Uma descoberta inesperada
Navegando pela internet, encontrei uma imagem com uma palavra escondida. Curioso, cliquei e fui parar em uma promoção de viagem para a Copa do Mundo da África do Sul. Era algo improvável: um concurso que sorteava ingressos e passagens. Sem grandes expectativas, me inscrevi. Para minha surpresa, fui um dos selecionados.
A viagem que tudo mudou
Desembarcar na África do Sul foi como entrar em outro mundo. A atmosfera vibrante, as cores, as pessoas de todas as partes do globo. Cada jogo era uma celebração da diversidade. Lá, vivi momentos que jamais esquecerei: desde o som das vuvuzelas até a emoção de ver a seleção brasileira em campo. Mas o maior impacto foi interno. Percebi que minha verdadeira paixão era contar histórias, não apenas ensiná-las.

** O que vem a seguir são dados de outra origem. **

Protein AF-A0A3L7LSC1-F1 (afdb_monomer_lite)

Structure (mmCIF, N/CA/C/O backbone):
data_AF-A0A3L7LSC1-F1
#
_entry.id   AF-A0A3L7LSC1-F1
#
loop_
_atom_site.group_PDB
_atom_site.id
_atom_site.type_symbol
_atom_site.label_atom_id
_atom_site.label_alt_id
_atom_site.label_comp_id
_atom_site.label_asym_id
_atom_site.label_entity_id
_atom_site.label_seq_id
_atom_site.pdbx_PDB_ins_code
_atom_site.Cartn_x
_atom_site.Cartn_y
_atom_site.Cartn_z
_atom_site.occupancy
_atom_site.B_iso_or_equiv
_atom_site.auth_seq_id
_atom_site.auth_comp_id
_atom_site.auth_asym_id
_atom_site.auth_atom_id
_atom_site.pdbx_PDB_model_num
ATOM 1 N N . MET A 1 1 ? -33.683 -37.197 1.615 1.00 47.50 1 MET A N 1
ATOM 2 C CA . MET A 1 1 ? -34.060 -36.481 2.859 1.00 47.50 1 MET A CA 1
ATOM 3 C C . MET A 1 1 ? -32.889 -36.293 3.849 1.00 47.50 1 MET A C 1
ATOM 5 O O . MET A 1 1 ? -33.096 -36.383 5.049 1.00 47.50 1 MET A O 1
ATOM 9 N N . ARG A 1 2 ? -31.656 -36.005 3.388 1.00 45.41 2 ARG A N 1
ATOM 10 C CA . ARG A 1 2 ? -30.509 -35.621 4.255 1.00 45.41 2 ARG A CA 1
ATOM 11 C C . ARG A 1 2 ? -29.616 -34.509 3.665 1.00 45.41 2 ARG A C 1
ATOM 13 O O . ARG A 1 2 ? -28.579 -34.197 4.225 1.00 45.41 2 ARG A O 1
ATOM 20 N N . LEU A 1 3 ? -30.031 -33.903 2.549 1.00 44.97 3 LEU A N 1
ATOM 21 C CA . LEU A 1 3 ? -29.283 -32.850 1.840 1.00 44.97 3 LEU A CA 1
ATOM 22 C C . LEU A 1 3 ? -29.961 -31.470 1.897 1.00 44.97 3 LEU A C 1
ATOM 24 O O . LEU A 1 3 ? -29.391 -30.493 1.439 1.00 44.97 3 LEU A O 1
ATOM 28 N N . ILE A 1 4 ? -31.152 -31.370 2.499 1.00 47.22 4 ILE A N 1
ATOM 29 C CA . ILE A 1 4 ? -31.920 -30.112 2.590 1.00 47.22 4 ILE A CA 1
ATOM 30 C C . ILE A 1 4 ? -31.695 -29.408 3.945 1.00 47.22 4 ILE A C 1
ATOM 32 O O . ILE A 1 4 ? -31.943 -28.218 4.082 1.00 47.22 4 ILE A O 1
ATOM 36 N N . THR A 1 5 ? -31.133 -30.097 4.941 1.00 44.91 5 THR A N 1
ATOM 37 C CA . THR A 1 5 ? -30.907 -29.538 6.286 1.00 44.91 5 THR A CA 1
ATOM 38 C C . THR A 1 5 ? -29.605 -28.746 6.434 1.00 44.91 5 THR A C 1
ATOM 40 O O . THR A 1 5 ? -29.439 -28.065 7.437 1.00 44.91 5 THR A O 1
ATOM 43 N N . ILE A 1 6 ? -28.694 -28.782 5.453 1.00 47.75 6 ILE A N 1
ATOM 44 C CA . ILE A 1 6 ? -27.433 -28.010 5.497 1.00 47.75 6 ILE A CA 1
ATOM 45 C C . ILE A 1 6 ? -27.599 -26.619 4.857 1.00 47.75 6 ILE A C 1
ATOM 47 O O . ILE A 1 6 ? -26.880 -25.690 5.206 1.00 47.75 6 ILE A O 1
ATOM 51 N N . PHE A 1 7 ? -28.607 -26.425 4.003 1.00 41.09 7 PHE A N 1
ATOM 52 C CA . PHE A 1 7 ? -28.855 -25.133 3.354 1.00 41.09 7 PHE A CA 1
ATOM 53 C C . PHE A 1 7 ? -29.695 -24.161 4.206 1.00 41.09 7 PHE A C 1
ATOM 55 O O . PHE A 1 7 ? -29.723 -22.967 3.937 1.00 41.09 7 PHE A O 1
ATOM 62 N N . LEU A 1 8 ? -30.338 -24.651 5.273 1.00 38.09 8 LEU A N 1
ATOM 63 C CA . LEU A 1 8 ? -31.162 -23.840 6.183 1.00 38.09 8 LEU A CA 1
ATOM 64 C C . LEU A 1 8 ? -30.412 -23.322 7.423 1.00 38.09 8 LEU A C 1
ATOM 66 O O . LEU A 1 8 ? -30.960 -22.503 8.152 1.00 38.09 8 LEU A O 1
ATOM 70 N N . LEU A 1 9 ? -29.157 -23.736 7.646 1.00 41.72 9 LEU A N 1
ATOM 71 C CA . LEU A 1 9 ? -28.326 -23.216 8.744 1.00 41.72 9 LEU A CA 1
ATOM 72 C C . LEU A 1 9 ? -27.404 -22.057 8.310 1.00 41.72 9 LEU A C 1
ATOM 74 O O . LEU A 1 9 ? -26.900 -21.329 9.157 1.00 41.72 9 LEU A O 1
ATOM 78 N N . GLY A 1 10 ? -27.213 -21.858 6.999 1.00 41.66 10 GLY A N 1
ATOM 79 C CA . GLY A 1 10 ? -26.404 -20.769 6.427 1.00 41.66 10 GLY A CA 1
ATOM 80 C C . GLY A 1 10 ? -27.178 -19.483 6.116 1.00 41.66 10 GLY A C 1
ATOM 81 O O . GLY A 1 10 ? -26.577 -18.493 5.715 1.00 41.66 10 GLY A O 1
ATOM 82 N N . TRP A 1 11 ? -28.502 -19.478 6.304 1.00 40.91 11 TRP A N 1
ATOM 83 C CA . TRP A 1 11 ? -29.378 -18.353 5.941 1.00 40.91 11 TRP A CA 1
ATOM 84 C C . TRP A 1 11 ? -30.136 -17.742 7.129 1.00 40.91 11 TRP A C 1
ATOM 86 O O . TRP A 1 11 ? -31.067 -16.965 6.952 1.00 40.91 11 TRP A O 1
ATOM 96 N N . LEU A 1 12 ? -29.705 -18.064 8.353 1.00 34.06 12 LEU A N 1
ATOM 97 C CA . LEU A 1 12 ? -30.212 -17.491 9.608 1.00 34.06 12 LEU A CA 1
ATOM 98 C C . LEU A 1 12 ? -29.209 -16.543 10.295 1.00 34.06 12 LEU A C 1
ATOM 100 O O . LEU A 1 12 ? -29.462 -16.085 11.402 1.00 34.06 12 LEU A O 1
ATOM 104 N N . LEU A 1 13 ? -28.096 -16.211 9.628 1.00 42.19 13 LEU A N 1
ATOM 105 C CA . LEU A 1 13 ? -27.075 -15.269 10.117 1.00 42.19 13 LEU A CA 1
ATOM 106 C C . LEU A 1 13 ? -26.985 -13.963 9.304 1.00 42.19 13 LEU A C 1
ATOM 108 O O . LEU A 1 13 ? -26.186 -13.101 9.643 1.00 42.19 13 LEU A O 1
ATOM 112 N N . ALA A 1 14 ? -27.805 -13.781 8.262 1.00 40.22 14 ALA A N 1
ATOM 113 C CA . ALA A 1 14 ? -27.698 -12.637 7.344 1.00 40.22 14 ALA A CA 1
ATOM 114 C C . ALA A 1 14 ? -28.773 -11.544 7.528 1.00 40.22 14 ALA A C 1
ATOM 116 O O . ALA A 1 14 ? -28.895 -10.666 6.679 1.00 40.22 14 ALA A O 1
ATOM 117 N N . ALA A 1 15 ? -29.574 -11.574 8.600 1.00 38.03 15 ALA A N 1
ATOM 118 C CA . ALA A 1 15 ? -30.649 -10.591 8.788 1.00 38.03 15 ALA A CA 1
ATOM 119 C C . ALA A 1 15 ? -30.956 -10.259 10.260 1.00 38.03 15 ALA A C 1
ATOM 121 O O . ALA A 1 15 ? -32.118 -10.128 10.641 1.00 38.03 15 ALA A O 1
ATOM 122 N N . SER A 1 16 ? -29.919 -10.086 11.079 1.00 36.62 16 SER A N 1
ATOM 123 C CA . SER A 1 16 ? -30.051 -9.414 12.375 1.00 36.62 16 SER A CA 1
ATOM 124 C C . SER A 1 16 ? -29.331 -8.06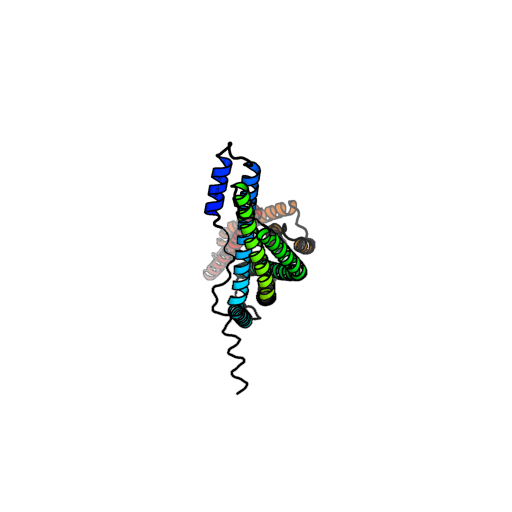6 12.303 1.00 36.62 16 SER A C 1
ATOM 126 O O . SER A 1 16 ? -28.103 -8.061 12.241 1.00 36.62 16 SER A O 1
ATOM 128 N N . PRO A 1 17 ? -30.023 -6.912 12.340 1.00 41.62 17 PRO A N 1
ATOM 129 C CA . PRO A 1 17 ? -29.378 -5.645 12.654 1.00 41.62 17 PRO A CA 1
ATOM 130 C C . PRO A 1 17 ? -29.152 -5.605 14.175 1.00 41.62 17 PRO A C 1
ATOM 132 O O . PRO A 1 17 ? -29.895 -4.977 14.918 1.00 41.62 17 PRO A O 1
ATOM 135 N N . ALA A 1 18 ? -28.186 -6.372 14.664 1.00 41.72 18 ALA A N 1
ATOM 136 C CA . ALA A 1 18 ? -27.769 -6.417 16.064 1.00 41.72 18 ALA A CA 1
ATOM 137 C C . ALA A 1 18 ? -26.338 -6.964 16.032 1.00 41.72 18 ALA A C 1
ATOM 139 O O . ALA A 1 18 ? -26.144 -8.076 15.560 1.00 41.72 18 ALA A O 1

Do quadro-negro ao teclado
De volta ao Brasil, tomei uma decisão ousada: larguei a sala de aula e mergulhei no jornalismo. Comecei como estagiário, depois repórter, até chegar a editor de Esportes. Hoje, lidero a cobertura esportiva do GLOBO, um dos maiores jornais do país. A Copa de 2010 não me deu apenas lembranças; deu-me um novo propósito.

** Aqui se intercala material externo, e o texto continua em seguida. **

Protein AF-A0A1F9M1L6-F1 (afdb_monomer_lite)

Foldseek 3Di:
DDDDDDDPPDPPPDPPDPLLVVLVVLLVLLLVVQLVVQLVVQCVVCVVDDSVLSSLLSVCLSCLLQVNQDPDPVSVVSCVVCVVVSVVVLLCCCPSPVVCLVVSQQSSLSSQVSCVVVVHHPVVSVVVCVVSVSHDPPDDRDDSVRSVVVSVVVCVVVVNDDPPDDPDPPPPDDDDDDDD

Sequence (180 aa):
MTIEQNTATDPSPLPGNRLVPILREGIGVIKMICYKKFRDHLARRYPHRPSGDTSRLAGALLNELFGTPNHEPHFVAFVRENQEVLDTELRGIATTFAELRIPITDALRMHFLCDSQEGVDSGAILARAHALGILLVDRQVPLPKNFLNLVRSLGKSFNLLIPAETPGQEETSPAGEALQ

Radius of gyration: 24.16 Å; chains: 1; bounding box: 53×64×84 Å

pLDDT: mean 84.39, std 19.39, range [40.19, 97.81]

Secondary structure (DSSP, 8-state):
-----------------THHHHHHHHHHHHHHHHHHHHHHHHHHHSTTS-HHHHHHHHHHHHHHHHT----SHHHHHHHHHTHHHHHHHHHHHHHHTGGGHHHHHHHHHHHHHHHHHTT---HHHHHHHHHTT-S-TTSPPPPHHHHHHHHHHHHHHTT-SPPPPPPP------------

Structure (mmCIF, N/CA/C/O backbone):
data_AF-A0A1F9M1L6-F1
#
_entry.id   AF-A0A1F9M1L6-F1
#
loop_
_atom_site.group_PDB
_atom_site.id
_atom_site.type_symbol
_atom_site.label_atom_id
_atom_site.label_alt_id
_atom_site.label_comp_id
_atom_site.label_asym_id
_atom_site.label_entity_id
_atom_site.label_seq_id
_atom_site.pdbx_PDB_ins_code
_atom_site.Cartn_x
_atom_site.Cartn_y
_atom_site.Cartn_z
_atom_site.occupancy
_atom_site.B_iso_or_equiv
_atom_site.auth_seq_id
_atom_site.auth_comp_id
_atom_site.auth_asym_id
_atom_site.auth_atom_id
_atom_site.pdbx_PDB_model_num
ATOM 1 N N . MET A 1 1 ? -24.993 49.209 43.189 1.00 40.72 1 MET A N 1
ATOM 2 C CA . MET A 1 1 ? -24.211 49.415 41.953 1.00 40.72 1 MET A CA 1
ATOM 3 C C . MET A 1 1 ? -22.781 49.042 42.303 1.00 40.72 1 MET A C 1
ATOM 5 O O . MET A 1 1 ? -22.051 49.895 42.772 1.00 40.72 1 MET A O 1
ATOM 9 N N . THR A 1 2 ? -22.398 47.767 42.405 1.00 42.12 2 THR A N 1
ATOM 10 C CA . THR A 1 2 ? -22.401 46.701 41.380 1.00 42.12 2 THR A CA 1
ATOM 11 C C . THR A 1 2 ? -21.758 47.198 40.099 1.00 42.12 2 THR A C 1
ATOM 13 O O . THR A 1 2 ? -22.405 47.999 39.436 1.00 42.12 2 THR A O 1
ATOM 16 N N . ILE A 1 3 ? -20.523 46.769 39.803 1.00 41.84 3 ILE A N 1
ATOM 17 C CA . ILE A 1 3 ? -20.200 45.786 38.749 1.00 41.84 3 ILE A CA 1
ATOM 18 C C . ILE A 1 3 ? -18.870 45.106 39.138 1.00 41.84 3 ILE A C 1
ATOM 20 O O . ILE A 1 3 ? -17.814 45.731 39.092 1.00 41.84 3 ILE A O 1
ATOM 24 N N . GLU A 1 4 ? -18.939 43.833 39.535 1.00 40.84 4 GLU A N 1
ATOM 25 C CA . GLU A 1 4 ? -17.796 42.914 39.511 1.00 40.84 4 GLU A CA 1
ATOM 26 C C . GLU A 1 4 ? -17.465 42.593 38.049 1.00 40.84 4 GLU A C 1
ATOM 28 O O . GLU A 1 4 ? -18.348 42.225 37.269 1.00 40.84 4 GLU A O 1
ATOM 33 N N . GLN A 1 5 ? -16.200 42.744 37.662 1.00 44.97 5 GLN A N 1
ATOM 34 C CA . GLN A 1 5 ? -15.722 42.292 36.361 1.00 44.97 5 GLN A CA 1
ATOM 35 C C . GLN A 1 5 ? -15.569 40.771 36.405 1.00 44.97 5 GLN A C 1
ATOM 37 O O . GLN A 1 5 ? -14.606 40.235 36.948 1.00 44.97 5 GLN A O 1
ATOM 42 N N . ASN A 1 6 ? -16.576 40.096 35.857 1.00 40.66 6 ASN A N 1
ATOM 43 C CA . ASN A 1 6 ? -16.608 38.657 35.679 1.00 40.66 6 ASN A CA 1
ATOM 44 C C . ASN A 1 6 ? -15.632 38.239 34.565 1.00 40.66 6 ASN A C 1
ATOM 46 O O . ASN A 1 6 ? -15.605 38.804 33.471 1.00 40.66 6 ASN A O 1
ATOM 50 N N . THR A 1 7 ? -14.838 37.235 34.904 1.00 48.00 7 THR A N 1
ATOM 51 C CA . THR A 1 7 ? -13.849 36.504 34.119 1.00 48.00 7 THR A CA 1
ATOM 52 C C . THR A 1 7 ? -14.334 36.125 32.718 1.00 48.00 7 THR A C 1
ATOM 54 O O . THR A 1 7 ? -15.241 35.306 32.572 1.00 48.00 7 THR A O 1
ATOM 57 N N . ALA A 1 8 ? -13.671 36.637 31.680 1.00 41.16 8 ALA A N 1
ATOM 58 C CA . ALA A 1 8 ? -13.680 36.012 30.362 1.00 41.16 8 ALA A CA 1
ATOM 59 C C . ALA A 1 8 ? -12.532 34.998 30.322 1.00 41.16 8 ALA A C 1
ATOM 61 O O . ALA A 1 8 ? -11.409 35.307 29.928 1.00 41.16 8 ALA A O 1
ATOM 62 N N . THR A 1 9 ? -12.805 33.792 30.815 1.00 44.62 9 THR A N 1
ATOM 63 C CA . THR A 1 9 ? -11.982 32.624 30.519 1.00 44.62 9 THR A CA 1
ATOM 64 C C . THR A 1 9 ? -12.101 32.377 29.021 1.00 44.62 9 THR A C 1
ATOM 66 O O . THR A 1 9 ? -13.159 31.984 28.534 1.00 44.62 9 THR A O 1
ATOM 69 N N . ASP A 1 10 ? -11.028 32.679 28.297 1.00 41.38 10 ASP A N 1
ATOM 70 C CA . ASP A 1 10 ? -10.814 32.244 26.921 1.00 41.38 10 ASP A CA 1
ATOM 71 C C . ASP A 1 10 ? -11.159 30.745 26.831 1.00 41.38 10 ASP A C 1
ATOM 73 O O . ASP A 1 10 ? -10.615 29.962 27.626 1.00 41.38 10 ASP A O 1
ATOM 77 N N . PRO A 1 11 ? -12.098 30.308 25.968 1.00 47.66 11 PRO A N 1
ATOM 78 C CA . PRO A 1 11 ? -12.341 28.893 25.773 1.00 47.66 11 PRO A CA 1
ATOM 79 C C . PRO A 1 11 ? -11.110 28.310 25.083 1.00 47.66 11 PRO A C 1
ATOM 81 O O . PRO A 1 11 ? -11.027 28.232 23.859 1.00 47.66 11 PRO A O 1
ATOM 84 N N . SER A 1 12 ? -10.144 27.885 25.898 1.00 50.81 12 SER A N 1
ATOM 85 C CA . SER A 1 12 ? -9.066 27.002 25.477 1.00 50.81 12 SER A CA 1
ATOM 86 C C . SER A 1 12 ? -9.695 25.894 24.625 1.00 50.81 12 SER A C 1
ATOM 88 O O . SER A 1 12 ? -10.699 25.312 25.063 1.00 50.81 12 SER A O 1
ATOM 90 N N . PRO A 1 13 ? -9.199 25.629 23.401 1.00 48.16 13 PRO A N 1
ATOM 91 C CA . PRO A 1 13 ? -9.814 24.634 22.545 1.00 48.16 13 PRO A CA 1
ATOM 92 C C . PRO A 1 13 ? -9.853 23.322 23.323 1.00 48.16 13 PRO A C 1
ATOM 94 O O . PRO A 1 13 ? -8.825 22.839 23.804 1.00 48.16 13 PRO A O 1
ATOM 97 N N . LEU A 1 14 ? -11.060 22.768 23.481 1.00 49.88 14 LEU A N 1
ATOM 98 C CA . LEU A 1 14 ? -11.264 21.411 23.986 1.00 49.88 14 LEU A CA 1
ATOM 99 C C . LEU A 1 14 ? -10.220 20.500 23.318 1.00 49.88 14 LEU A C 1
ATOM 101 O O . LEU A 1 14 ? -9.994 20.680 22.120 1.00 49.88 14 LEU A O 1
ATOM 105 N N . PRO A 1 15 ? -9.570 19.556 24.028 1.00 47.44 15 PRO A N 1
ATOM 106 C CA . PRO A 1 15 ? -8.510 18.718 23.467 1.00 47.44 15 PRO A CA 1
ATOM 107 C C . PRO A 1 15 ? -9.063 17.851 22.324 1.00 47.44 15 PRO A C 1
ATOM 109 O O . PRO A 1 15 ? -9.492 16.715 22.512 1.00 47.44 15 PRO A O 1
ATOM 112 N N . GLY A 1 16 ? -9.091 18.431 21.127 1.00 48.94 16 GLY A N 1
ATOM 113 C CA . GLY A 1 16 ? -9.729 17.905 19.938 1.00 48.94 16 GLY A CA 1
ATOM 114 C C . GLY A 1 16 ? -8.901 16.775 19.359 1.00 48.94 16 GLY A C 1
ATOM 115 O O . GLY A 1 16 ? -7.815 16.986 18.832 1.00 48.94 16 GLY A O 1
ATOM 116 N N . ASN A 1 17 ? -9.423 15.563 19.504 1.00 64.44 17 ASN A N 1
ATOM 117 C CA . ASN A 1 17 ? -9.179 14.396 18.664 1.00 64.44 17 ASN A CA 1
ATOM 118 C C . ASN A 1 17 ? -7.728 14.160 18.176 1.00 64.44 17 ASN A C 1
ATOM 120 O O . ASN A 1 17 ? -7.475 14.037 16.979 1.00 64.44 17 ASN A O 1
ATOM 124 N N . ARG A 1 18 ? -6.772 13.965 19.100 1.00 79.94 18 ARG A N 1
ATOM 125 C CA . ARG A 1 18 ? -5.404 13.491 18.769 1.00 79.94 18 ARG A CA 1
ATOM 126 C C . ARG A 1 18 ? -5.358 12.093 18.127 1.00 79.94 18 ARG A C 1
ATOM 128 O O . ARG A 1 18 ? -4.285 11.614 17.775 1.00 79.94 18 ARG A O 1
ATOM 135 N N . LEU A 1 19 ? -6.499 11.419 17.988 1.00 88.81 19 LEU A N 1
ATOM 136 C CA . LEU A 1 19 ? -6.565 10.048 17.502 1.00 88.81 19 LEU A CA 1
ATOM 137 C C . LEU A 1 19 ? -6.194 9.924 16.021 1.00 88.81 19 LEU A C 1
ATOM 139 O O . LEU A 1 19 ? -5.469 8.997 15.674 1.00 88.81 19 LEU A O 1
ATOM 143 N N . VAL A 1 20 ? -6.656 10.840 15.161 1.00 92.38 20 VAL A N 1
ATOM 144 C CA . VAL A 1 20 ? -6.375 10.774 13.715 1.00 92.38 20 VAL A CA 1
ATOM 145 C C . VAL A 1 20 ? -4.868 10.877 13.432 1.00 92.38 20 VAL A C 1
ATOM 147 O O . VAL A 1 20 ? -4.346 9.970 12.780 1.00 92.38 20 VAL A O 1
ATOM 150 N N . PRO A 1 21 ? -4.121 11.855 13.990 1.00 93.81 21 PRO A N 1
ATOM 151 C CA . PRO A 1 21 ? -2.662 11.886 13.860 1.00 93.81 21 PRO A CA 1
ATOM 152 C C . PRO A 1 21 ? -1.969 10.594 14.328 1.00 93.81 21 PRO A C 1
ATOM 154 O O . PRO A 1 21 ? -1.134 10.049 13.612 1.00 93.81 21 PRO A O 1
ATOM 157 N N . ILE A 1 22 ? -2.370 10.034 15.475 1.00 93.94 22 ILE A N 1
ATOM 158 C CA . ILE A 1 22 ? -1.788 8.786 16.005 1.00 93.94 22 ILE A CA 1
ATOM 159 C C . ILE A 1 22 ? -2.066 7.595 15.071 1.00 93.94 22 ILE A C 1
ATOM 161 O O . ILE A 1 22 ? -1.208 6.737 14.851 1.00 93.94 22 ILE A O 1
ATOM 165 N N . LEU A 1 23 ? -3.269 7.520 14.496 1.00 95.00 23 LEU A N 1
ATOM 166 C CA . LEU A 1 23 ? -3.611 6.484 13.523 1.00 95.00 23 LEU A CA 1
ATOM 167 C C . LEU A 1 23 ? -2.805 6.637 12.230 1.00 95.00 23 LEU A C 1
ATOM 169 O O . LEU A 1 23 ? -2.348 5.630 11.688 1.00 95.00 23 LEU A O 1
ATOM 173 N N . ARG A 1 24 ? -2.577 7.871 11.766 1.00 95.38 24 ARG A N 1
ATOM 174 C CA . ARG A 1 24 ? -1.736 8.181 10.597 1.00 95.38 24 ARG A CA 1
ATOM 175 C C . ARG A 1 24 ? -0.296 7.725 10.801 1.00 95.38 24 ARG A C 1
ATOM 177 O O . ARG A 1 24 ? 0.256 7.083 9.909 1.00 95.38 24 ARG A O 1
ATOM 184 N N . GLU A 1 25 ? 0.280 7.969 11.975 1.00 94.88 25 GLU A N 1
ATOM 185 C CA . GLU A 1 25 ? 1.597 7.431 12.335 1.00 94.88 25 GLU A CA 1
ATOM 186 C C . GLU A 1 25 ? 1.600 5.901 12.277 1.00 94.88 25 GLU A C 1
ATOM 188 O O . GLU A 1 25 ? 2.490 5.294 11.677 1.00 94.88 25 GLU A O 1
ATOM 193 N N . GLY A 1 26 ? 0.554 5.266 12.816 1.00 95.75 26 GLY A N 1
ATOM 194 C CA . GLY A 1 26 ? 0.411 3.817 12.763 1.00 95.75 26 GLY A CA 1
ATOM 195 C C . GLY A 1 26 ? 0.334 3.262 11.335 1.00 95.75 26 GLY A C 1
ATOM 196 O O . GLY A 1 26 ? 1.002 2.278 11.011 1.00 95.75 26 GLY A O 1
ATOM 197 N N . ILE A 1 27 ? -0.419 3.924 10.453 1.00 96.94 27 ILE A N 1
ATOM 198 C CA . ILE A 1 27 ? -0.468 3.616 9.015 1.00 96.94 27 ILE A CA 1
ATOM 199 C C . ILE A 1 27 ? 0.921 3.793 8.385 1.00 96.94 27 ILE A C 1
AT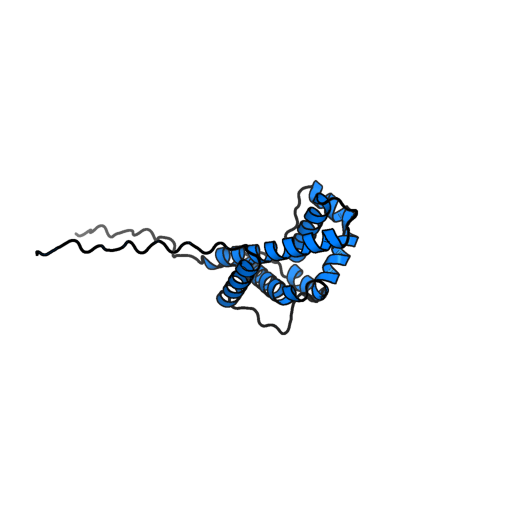OM 201 O O . ILE A 1 27 ? 1.339 2.953 7.588 1.00 96.94 27 ILE A O 1
ATOM 205 N N . GLY A 1 28 ? 1.660 4.837 8.769 1.00 96.44 28 GLY A N 1
ATOM 206 C CA . GLY A 1 28 ? 3.032 5.093 8.328 1.00 96.44 28 GLY A CA 1
ATOM 207 C C . GLY A 1 28 ? 3.993 3.944 8.645 1.00 96.44 28 GLY A C 1
ATOM 208 O O . GLY A 1 28 ? 4.762 3.525 7.779 1.00 96.44 28 GLY A O 1
ATOM 209 N N . VAL A 1 29 ? 3.898 3.356 9.840 1.00 96.69 29 VAL A N 1
ATOM 210 C CA . VAL A 1 29 ? 4.695 2.171 10.207 1.00 96.69 29 VAL A CA 1
ATOM 211 C C . VAL A 1 29 ? 4.363 0.982 9.301 1.00 96.69 29 VAL A C 1
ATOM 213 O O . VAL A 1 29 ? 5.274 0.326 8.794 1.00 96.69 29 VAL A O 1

Lições de uma jornada improvável
Minha história é um lembrete de que as oportunidades podem surgir dos lugares mais inesperados. Aquela pesquisa aleatória no Google, a palavra escondida na imagem, a inscrição sem esperança — tudo conspirou para que eu encontrasse meu caminho. A Copa do Mundo me ensinou que, às vezes, é preciso arriscar para descobrir quem realmente somos.
Hoje, ao cobrir mais um Mundial, olho para trás com gratidão. Cada partida, cada entrevista, cada texto é uma extensão daquele momento na África do Sul. O futebol continua sendo o pano de fundo, mas a verdadeira história é sobre transformação. E se há algo que aprendi é que nunca é tarde para recomeçar.